Why don’t you fly there and help them encapsulate it?
You better go back to my initial post.
http://wattsupwiththat.com/2011/06/13/rutgers-on-coal-vs-nuclear/#comment-679470
and look at the alternatives
doing something about those flooding rivers there in the USA and getting some power out of it,
at the same time, is that not a much better idea?
the claims of x tons of U and xx tons of T liberated in burning coal should be looked at with a definately jaundiced view.
if there was that much radio active stuff comming out of the stacks of the power plants we would be seeing the ususual suspects parading and ranting in front of the cameras and screaming about it at great length.
it would seem that if there was that much of the radio active elements comming out of the coal fires then we would be hearing cries of “ill gotten gains” from the power plants selling the stuff or better yet screaming about “proper disposal as radioactive waste”.
i have asked guys that do boiler repair work and they say that there is no evidence of radioactivesin the stacks. if they ask, people come out with counters and don’t find anything but background radiation levels.
oh you say that there are so many power plants that its spread really thinly that we have a hard time measuring it.
HMMMMMMMM. sounds like co2 sales all over again.
C
Chernobyl is the perennial excuse for not using Nuclear. Chernobyl was a badly designed, poorly built, reactor with minimal maintenance. The local engineers tried to do something that was dangerous and the advice at the time was DON’T. But they did.

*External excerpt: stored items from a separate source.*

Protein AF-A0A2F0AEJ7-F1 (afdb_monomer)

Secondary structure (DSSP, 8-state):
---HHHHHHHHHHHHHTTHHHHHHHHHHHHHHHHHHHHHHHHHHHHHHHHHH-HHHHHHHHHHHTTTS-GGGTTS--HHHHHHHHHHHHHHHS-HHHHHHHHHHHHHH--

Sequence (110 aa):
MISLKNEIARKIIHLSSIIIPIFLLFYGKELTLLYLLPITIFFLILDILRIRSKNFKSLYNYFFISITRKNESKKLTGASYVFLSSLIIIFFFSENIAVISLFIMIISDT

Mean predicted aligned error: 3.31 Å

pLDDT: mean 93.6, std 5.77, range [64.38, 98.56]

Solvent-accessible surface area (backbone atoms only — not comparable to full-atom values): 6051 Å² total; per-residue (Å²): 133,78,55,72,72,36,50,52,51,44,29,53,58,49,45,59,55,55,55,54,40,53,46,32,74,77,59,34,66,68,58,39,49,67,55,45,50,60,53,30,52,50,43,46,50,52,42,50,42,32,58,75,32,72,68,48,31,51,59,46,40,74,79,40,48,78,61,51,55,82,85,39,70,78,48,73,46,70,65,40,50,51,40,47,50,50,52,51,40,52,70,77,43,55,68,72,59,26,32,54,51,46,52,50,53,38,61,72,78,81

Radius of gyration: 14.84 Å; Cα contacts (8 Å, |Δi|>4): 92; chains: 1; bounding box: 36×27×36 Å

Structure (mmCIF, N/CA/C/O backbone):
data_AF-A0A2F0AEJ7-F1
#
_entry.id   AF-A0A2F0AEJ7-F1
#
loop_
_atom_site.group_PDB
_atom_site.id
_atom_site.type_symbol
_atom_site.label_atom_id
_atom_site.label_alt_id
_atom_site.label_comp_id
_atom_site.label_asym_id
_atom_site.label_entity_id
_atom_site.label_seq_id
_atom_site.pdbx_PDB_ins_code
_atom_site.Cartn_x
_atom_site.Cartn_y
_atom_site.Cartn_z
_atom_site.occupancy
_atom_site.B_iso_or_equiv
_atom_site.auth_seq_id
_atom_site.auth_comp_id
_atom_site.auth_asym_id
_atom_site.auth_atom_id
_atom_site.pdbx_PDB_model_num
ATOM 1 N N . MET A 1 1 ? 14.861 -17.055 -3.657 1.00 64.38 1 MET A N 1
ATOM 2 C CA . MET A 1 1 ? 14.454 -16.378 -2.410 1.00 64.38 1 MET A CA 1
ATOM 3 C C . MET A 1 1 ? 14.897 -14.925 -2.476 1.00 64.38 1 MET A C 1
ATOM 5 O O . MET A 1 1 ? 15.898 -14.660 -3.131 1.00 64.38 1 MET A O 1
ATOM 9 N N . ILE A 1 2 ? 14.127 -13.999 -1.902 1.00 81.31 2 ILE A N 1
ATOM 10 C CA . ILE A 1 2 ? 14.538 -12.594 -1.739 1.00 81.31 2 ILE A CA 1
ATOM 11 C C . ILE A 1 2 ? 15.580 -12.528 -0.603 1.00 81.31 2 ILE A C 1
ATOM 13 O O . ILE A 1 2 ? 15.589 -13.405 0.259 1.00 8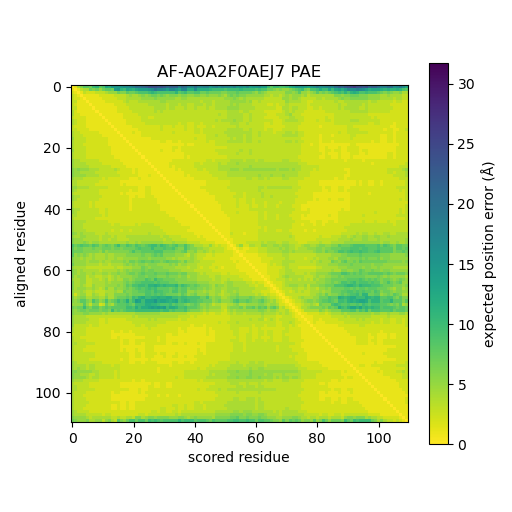1.31 2 ILE A O 1
ATOM 17 N N . SER A 1 3 ? 16.489 -11.547 -0.619 1.00 90.19 3 SER A N 1
ATOM 18 C CA . SER A 1 3 ? 17.445 -11.345 0.480 1.00 90.19 3 SER A CA 1
ATOM 19 C C . SER A 1 3 ? 16.736 -10.868 1.754 1.00 90.19 3 SER A C 1
ATOM 21 O O . SER A 1 3 ? 15.719 -10.182 1.679 1.00 90.19 3 SER A O 1
ATOM 23 N N . LEU A 1 4 ? 17.301 -11.157 2.931 1.00 90.94 4 LEU A N 1
ATOM 24 C CA . LEU A 1 4 ? 16.721 -10.727 4.211 1.00 90.94 4 LEU A CA 1
ATOM 25 C C . LEU A 1 4 ? 16.469 -9.208 4.258 1.00 90.94 4 LEU A C 1
ATOM 27 O O . LEU A 1 4 ? 15.401 -8.769 4.668 1.00 90.94 4 LEU A O 1
ATOM 31 N N . LYS A 1 5 ? 17.418 -8.408 3.754 1.00 91.81 5 LYS A N 1
ATOM 32 C CA . LYS A 1 5 ? 17.296 -6.943 3.668 1.00 91.81 5 LYS A CA 1
ATOM 33 C C . LYS A 1 5 ? 16.060 -6.503 2.875 1.00 91.81 5 LYS A C 1
ATOM 35 O O . LYS A 1 5 ? 15.343 -5.602 3.299 1.00 91.81 5 LYS A O 1
ATOM 40 N N . ASN A 1 6 ? 15.808 -7.135 1.732 1.00 90.88 6 ASN A N 1
ATOM 41 C CA . ASN A 1 6 ? 14.681 -6.781 0.873 1.00 90.88 6 ASN A CA 1
ATOM 42 C C . ASN A 1 6 ? 13.349 -7.290 1.445 1.00 90.88 6 ASN A C 1
ATOM 44 O O . ASN A 1 6 ? 12.327 -6.639 1.260 1.00 90.88 6 ASN A O 1
ATOM 48 N N . GLU A 1 7 ? 13.351 -8.415 2.163 1.00 91.62 7 GLU A N 1
ATOM 49 C CA . GLU A 1 7 ? 12.159 -8.902 2.865 1.00 91.62 7 GLU A CA 1
ATOM 50 C C . GLU A 1 7 ? 11.776 -7.975 4.027 1.00 91.62 7 GLU A C 1
ATOM 52 O O . GLU A 1 7 ? 10.607 -7.630 4.175 1.00 91.62 7 GLU A O 1
ATOM 57 N N . ILE A 1 8 ? 12.761 -7.479 4.787 1.00 92.31 8 ILE A N 1
ATOM 58 C CA . ILE A 1 8 ? 12.543 -6.442 5.808 1.00 92.31 8 ILE A CA 1
ATOM 59 C C . ILE A 1 8 ? 11.971 -5.172 5.166 1.00 92.31 8 ILE A C 1
ATOM 61 O O . ILE A 1 8 ? 10.997 -4.620 5.669 1.00 92.31 8 ILE A O 1
ATOM 65 N N . A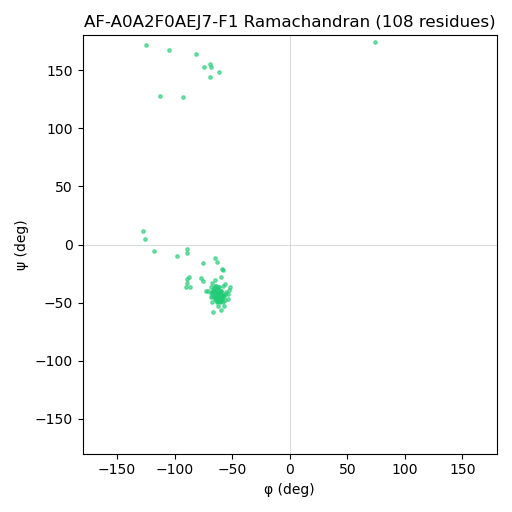LA A 1 9 ? 12.510 -4.730 4.025 1.00 92.06 9 ALA A N 1
ATOM 66 C CA . ALA A 1 9 ? 11.969 -3.573 3.311 1.00 92.06 9 ALA A CA 1
ATOM 67 C C . ALA A 1 9 ? 10.505 -3.783 2.879 1.00 92.06 9 ALA A C 1
ATOM 69 O O . ALA A 1 9 ? 9.686 -2.882 3.046 1.00 92.06 9 ALA A O 1
ATOM 70 N N . ARG A 1 10 ? 10.146 -4.978 2.382 1.00 92.00 10 ARG A N 1
ATOM 71 C CA . ARG A 1 10 ? 8.749 -5.325 2.056 1.00 92.00 10 ARG A CA 1
ATOM 72 C C . ARG A 1 10 ? 7.841 -5.235 3.282 1.00 92.00 10 ARG A C 1
ATOM 74 O O . ARG A 1 10 ? 6.766 -4.654 3.184 1.00 92.00 10 ARG A O 1
ATOM 81 N N . LYS A 1 11 ? 8.281 -5.776 4.418 1.00 93.25 11 LYS A N 1
ATOM 82 C CA . LYS A 1 11 ? 7.550 -5.749 5.692 1.00 93.25 11 LYS A CA 1
ATOM 83 C C . LYS A 1 11 ? 7.345 -4.324 6.210 1.00 93.25 11 LYS A C 1
ATOM 85 O O . LYS A 1 11 ? 6.249 -3.978 6.626 1.00 93.25 11 LYS A O 1
ATOM 90 N N . ILE A 1 12 ? 8.351 -3.457 6.085 1.00 93.81 12 ILE A N 1
ATOM 91 C CA . ILE A 1 12 ? 8.228 -2.028 6.424 1.00 93.81 12 ILE A CA 1
ATOM 92 C C . ILE A 1 12 ? 7.198 -1.331 5.524 1.00 93.81 12 ILE A C 1
ATOM 94 O O . ILE A 1 12 ? 6.360 -0.575 6.015 1.00 93.81 12 ILE A O 1
ATOM 98 N N . ILE A 1 13 ? 7.222 -1.600 4.213 1.00 93.06 13 ILE A N 1
ATOM 99 C CA . ILE A 1 13 ? 6.219 -1.062 3.281 1.00 93.06 13 ILE A CA 1
ATOM 100 C C . ILE A 1 13 ? 4.824 -1.576 3.654 1.00 93.06 13 ILE A C 1
ATOM 102 O O . ILE A 1 13 ? 3.877 -0.797 3.675 1.00 93.06 13 ILE A O 1
ATOM 106 N N . HIS A 1 14 ? 4.689 -2.856 4.000 1.00 94.81 14 HIS A N 1
ATOM 107 C CA . HIS A 1 14 ? 3.415 -3.420 4.429 1.00 94.81 14 HIS A CA 1
ATOM 108 C C . HIS A 1 14 ? 2.895 -2.753 5.714 1.00 94.81 14 HIS A C 1
ATOM 110 O O . HIS A 1 14 ? 1.763 -2.267 5.722 1.00 94.81 14 HIS A O 1
ATOM 116 N N . LEU A 1 15 ? 3.744 -2.603 6.739 1.00 96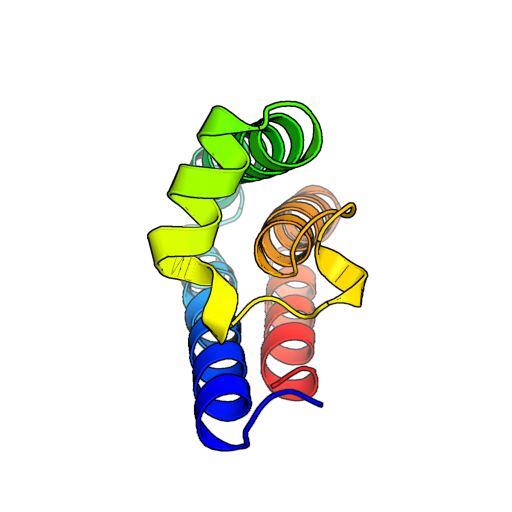.56 15 LEU A N 1
ATOM 117 C CA . LEU A 1 15 ? 3.424 -1.882 7.979 1.00 96.56 15 LEU A CA 1
ATOM 118 C C . LEU A 1 15 ? 2.967 -0.443 7.749 1.00 96.56 15 LEU A C 1
ATOM 120 O O . LEU A 1 15 ? 2.110 0.035 8.486 1.00 96.56 15 LEU A O 1
ATOM 124 N N . SER A 1 16 ? 3.496 0.254 6.737 1.00 95.44 16 SER A N 1
ATOM 125 C CA . SER A 1 16 ? 3.076 1.632 6.438 1.00 95.44 16 SER A CA 1
ATOM 126 C C . SER A 1 16 ? 1.572 1.756 6.153 1.00 95.44 16 SER A C 1
ATOM 128 O O . SER A 1 16 ? 0.980 2.809 6.385 1.00 95.44 16 SER A O 1
ATOM 130 N N . SER A 1 17 ? 0.924 0.654 5.761 1.00 96.44 17 SER A N 1
ATOM 131 C CA . SER A 1 17 ? -0.524 0.569 5.542 1.00 96.44 17 SER A CA 1
ATOM 132 C C .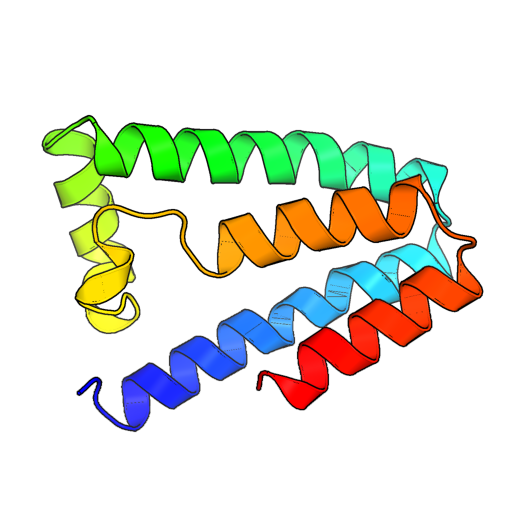 SER A 1 17 ? -1.346 0.772 6.819 1.00 96.44 17 SER A C 1
ATOM 134 O O . SER A 1 17 ? -2.552 0.986 6.725 1.00 96.44 17 SER A O 1
ATOM 136 N N . ILE A 1 18 ? -0.722 0.765 8.008 1.00 97.62 18 ILE A N 1
ATOM 137 C CA . ILE A 1 18 ? -1.372 1.064 9.298 1.00 97.62 18 ILE A CA 1
ATOM 138 C C . ILE A 1 18 ? -2.000 2.459 9.325 1.00 97.62 18 ILE A C 1
ATOM 140 O O . ILE A 1 18 ? -2.929 2.714 10.088 1.00 97.62 18 ILE A O 1
ATOM 144 N N . ILE A 1 19 ? -1.547 3.346 8.437 1.00 97.94 19 ILE A N 1
ATOM 145 C CA . ILE A 1 19 ? -2.153 4.657 8.249 1.00 97.94 19 ILE A CA 1
ATOM 146 C C . ILE A 1 19 ? -3.628 4.570 7.838 1.00 97.94 19 ILE A C 1
ATOM 148 O O . ILE A 1 19 ? -4.390 5.461 8.187 1.00 97.94 19 ILE A O 1
ATOM 152 N N . ILE A 1 20 ? -4.059 3.494 7.167 1.00 98.19 20 ILE A N 1
ATOM 153 C CA . ILE A 1 20 ? -5.448 3.309 6.723 1.00 98.19 20 ILE A CA 1
ATOM 154 C C . ILE A 1 20 ? -6.407 3.140 7.919 1.00 98.19 20 ILE A C 1
ATOM 156 O O . ILE A 1 20 ? -7.319 3.959 8.046 1.00 98.19 20 ILE A O 1
ATOM 160 N N . PRO A 1 21 ? -6.243 2.144 8.823 1.00 98.00 21 PRO A N 1
ATOM 161 C CA . PRO A 1 21 ? -7.114 2.025 9.994 1.00 98.00 21 PRO A CA 1
ATOM 162 C C . PRO A 1 21 ? -6.974 3.197 10.972 1.00 98.00 21 PRO A C 1
ATOM 164 O O . PRO A 1 21 ? -7.956 3.560 11.614 1.00 98.00 21 PRO A O 1
ATOM 167 N N . ILE A 1 22 ? -5.796 3.825 11.067 1.00 98.31 22 ILE A N 1
ATOM 168 C CA . ILE A 1 22 ? -5.622 5.052 11.859 1.00 98.31 22 ILE A CA 1
ATOM 169 C C . ILE A 1 22 ? -6.471 6.186 11.274 1.00 98.31 22 ILE A C 1
ATOM 171 O O . ILE A 1 22 ? -7.218 6.831 12.003 1.00 98.31 22 ILE A O 1
ATOM 175 N N . PHE A 1 23 ? -6.404 6.413 9.963 1.00 98.38 23 PHE A N 1
ATOM 176 C CA . PHE A 1 23 ? -7.202 7.442 9.301 1.00 98.38 23 PHE A CA 1
ATOM 177 C C . PHE A 1 23 ? -8.705 7.181 9.472 1.00 98.38 23 PHE A C 1
ATOM 179 O O . PHE A 1 23 ? -9.455 8.106 9.778 1.00 98.38 23 PHE A O 1
ATOM 186 N N . LEU A 1 24 ? -9.127 5.915 9.387 1.00 98.38 24 LEU A N 1
ATOM 187 C CA . LEU A 1 24 ? -10.507 5.507 9.652 1.00 98.38 24 LEU A CA 1
ATOM 188 C C . LEU A 1 24 ? -10.979 5.869 11.064 1.00 98.38 24 LEU A C 1
ATOM 190 O O . LEU A 1 24 ? -12.087 6.374 11.207 1.00 98.38 24 LEU A O 1
ATOM 194 N N . LEU A 1 25 ? -10.144 5.667 12.087 1.00 97.88 25 LEU A N 1
ATOM 195 C CA . LEU A 1 25 ? -10.477 6.020 13.473 1.00 97.88 25 LEU A CA 1
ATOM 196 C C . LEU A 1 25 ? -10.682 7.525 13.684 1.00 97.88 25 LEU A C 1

Three Mile Island was a 60’s design. Current designs are 10 times safer.
Fukishima did as it was designed to do when the earthquake struck. It was the tsunami that was the problem. This was 3 times the height of the safety wall so swamped the cooling pumps. The rest is history.
Modern reactor designs use natural convection for cooling in the shut down condition. The Fukishima problem would not happen with these.
Nuclear power is safe. More workers have died in coal fired stations than nuclear.